One explanation is that younger artisans may well have been employed to do this work. Myopic vision is increased in children and as a result they may have had the ability to produce this kind of detail on small objects. The problem with this theory is that children would have needed particularly well-developed hand-eye coordination and would have stopped working relatively quickly. Given the cost of a gemstone like this, is it conceivable that this kind of work has been delegated to children?

It was in this context that myopia – or myopia as we tend to call it – was actually an advantage. People with nearsightedness have problems seeing objects in the distance, but can see objects “up close” with more precision and clarity than those with supposedly perfect vision because the object is “magnified” . This magnification is caused by the enlarged size of the eyeball. Throughout much of the Common Era there was a whole range of tasks – from illuminating manuscripts, to carving gems or seals, and making the dies from which the coins were made. been cast – which required not only a steady hand and artistic skill, but an increased ability to see the small details. It is likely that in these settings, people with myopia were highly regarded for their abilities. The fact that myopia is hereditary means that a former craftsman or craftsman could have passed on his skills and his business to his heirs.

Coincidentally, as Leonard Gorelik wrote for Shipping magazine, the well-known British archaeologist Sir Arthur Evans, who was the first to excavate Knossos in Crete and “discover” the Minoan civilization, first visited the island to examine the small seals. His ability to study the details of seals stems, as his biographers note, from his extremely short-sightedness. As late as the turn of the 20th century, myopia offered an advantage to those in certain professions.

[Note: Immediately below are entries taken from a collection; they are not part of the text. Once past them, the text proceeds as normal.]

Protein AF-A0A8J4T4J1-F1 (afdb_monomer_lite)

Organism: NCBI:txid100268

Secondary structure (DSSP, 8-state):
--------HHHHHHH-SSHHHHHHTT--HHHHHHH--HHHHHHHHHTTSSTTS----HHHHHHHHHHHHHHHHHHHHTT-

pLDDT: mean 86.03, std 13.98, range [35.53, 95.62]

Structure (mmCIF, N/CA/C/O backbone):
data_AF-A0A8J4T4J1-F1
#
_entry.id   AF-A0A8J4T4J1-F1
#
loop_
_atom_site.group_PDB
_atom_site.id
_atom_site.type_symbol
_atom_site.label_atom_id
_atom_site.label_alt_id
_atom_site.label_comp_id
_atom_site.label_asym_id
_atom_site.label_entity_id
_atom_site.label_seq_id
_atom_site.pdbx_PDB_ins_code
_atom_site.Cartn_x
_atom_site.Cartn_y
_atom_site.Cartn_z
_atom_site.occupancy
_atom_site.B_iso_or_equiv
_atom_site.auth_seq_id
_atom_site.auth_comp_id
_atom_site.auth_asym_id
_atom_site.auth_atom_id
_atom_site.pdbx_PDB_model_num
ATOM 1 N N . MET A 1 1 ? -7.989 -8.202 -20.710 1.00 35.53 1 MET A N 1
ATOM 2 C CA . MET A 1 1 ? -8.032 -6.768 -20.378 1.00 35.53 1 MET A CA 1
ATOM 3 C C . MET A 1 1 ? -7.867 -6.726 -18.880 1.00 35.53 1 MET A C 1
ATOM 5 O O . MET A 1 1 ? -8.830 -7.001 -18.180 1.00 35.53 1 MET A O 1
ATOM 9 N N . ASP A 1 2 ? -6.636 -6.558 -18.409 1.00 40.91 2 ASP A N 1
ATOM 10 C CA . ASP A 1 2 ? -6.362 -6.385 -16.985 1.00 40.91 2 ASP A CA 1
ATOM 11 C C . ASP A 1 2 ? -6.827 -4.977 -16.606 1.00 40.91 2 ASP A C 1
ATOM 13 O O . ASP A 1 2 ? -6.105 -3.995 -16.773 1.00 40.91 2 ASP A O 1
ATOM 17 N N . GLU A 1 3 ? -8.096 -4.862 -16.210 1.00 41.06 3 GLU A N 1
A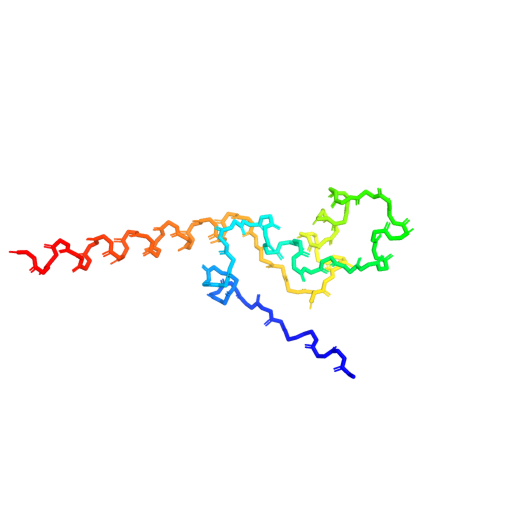TOM 18 C CA . GLU A 1 3 ? -8.628 -3.646 -15.602 1.00 41.06 3 GLU A CA 1
ATOM 19 C C . GLU A 1 3 ? -8.016 -3.520 -14.210 1.00 41.06 3 GLU A C 1
ATOM 21 O O . GLU A 1 3 ? -8.546 -4.015 -13.217 1.00 41.06 3 GLU A O 1
ATOM 26 N N . ASN A 1 4 ? -6.860 -2.866 -14.148 1.00 46.62 4 ASN A N 1
ATOM 27 C CA . ASN A 1 4 ? -6.311 -2.359 -12.905 1.00 46.62 4 ASN A CA 1
ATOM 28 C C . ASN A 1 4 ? -7.212 -1.211 -12.423 1.00 46.62 4 ASN A C 1
ATOM 30 O O . ASN A 1 4 ? -6.974 -0.043 -12.734 1.00 46.62 4 ASN A O 1
ATOM 34 N N . VAL A 1 5 ? -8.320 -1.563 -11.767 1.00 53.12 5 VAL A N 1
ATOM 35 C CA . VAL A 1 5 ? -9.239 -0.603 -11.155 1.00 53.12 5 VAL A CA 1
ATOM 36 C C . VAL A 1 5 ? -8.466 0.149 -10.068 1.00 53.12 5 VAL A C 1
ATOM 38 O O . VAL A 1 5 ? -7.931 -0.508 -9.174 1.00 53.12 5 VAL A O 1
ATOM 41 N N . PRO A 1 6 ? -8.404 1.493 -10.109 1.00 54.91 6 PRO A N 1
ATOM 42 C CA . PRO A 1 6 ? -7.742 2.276 -9.072 1.00 54.91 6 PRO A CA 1
ATOM 43 C C . PRO A 1 6 ? -8.322 1.936 -7.693 1.00 54.91 6 PRO A C 1
ATOM 45 O O . PRO A 1 6 ? -9.531 2.055 -7.458 1.00 54.91 6 PRO A O 1
ATOM 48 N N . LEU A 1 7 ? -7.475 1.417 -6.800 1.00 67.12 7 LEU A N 1
ATOM 49 C CA . LEU A 1 7 ? -7.864 1.072 -5.437 1.00 67.12 7 LEU A CA 1
ATOM 50 C C . LEU A 1 7 ? -7.676 2.313 -4.564 1.00 67.12 7 LEU A C 1
ATOM 52 O O . LEU A 1 7 ? -6.601 2.541 -4.014 1.00 67.12 7 LEU A O 1
ATOM 56 N N . GLY A 1 8 ? -8.744 3.093 -4.409 1.00 81.38 8 GLY A N 1
ATOM 57 C CA . GLY A 1 8 ? -8.731 4.243 -3.510 1.00 81.38 8 GLY A CA 1
ATOM 58 C C . GLY A 1 8 ? -8.477 3.863 -2.050 1.00 81.38 8 GLY A C 1
ATOM 59 O O . GLY A 1 8 ? -8.722 2.728 -1.632 1.00 81.38 8 GLY A O 1
ATOM 60 N N . LEU A 1 9 ? -8.022 4.838 -1.256 1.00 86.19 9 LEU A N 1
ATOM 61 C CA . LEU A 1 9 ? -7.609 4.678 0.148 1.00 86.19 9 LEU A CA 1
ATOM 62 C C . LEU A 1 9 ? -8.570 3.814 0.986 1.00 86.19 9 LEU A C 1
ATOM 64 O O . LEU A 1 9 ? -8.118 2.910 1.682 1.00 86.19 9 LEU A O 1
ATOM 68 N N . ASP A 1 10 ? -9.883 4.058 0.911 1.00 87.56 10 ASP A N 1
ATOM 69 C CA . ASP A 1 10 ? -10.887 3.303 1.679 1.00 87.56 10 ASP A CA 1
ATOM 70 C C . ASP A 1 10 ? -10.954 1.819 1.283 1.00 87.56 10 ASP A C 1
ATOM 72 O O . ASP A 1 10 ? -11.182 0.944 2.123 1.00 87.56 10 ASP A O 1
ATOM 76 N N . ASN A 1 11 ? -10.727 1.517 0.008 1.00 89.06 11 ASN A N 1
ATOM 77 C CA . ASN A 1 11 ? -10.673 0.145 -0.468 1.00 89.06 11 ASN A CA 1
ATOM 78 C C . ASN A 1 11 ? -9.346 -0.517 -0.069 1.00 89.06 11 ASN A C 1
ATOM 80 O O . ASN A 1 11 ? -9.335 -1.642 0.422 1.00 89.06 11 ASN A O 1
ATOM 84 N N . ALA A 1 12 ? -8.230 0.209 -0.176 1.00 90.56 12 ALA A N 1
ATOM 85 C CA . ALA A 1 12 ? -6.923 -0.291 0.233 1.00 90.56 12 ALA A CA 1
ATOM 86 C C . ALA A 1 12 ? -6.913 -0.716 1.716 1.00 90.56 12 ALA A C 1
ATOM 88 O O . ALA A 1 12 ? -6.535 -1.837 2.049 1.00 90.56 12 ALA A O 1
ATOM 89 N N . VAL A 1 13 ? -7.412 0.132 2.622 1.00 92.69 13 VAL A N 1
ATOM 90 C CA . VAL A 1 13 ? -7.427 -0.173 4.067 1.00 92.69 13 VAL A CA 1
ATOM 91 C C . VAL A 1 13 ? -8.419 -1.263 4.468 1.00 92.69 13 VAL A C 1
ATOM 93 O O . VAL A 1 13 ? -8.334 -1.783 5.582 1.00 92.69 13 VAL A O 1
ATOM 96 N N . THR A 1 14 ? -9.386 -1.600 3.616 1.00 92.19 14 THR A N 1
ATOM 97 C CA . THR A 1 14 ? -10.337 -2.688 3.889 1.00 92.19 14 THR A CA 1
ATOM 98 C C . THR A 1 14 ? -9.855 -4.020 3.328 1.00 92.19 14 THR A C 1
ATOM 100 O O . THR A 1 14 ? -10.109 -5.047 3.953 1.00 92.19 14 THR A O 1
ATOM 103 N N . GLN A 1 15 ? -9.128 -4.010 2.209 1.00 92.62 15 GLN A N 1
ATOM 104 C CA . GLN A 1 15 ? -8.633 -5.223 1.554 1.00 92.62 15 GLN A CA 1
ATOM 105 C C . GLN A 1 15 ? -7.270 -5.699 2.073 1.00 92.62 15 GLN A C 1
ATOM 107 O O . GLN A 1 15 ? -7.038 -6.904 2.137 1.00 92.62 15 GLN A O 1
ATOM 112 N N . PHE A 1 16 ? -6.386 -4.782 2.471 1.00 94.44 16 PHE A N 1
ATOM 113 C CA . PHE A 1 16 ? -5.008 -5.107 2.852 1.00 94.44 16 PHE A CA 1
ATOM 114 C C . PHE A 1 16 ? -4.778 -4.921 4.348 1.00 94.44 16 PHE A C 1
ATOM 116 O O . PHE A 1 16 ? -5.350 -4.017 4.962 1.00 94.44 16 PHE A O 1
ATOM 123 N N . ASN A 1 17 ? -3.959 -5.777 4.966 1.00 94.12 17 ASN A N 1
ATOM 124 C CA . ASN A 1 17 ? -3.685 -5.690 6.403 1.00 94.12 17 ASN A CA 1
ATOM 125 C C . ASN A 1 17 ? -2.618 -4.642 6.692 1.00 94.12 17 ASN A C 1
ATOM 127 O O . ASN A 1 17 ? -2.801 -3.816 7.589 1.00 94.12 17 ASN A O 1
ATOM 131 N N . THR A 1 18 ? -1.544 -4.668 5.911 1.00 95.12 18 THR A N 1
ATOM 132 C CA . THR A 1 18 ? -0.429 -3.728 5.989 1.00 95.12 18 THR A CA 1
ATOM 133 C C . THR A 1 18 ? -0.352 -2.864 4.736 1.00 95.12 18 THR A C 1
ATOM 135 O O . THR A 1 18 ? -1.009 -3.132 3.728 1.00 95.12 18 THR A O 1
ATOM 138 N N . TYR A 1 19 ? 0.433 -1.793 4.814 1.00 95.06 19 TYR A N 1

For those in the ancient world, myopia could also have compensated for the loss of near vision that results from old age. Dr Ivan Schwab, professor of ophthalmology at the University of California, Davis and author of Witness to evolution: how the eyes evolved speculates that “if people [in the past] with myopia had a special skill, they could even be revered. This is just one of the many ways people in the past rated bodily (disabilities) differently than we do now.

If one sought special treatment from friends or family today, the nearsighted person is out of luck. Not only are myopia rates skyrocketing, but laser technology can now carve precious stones for us.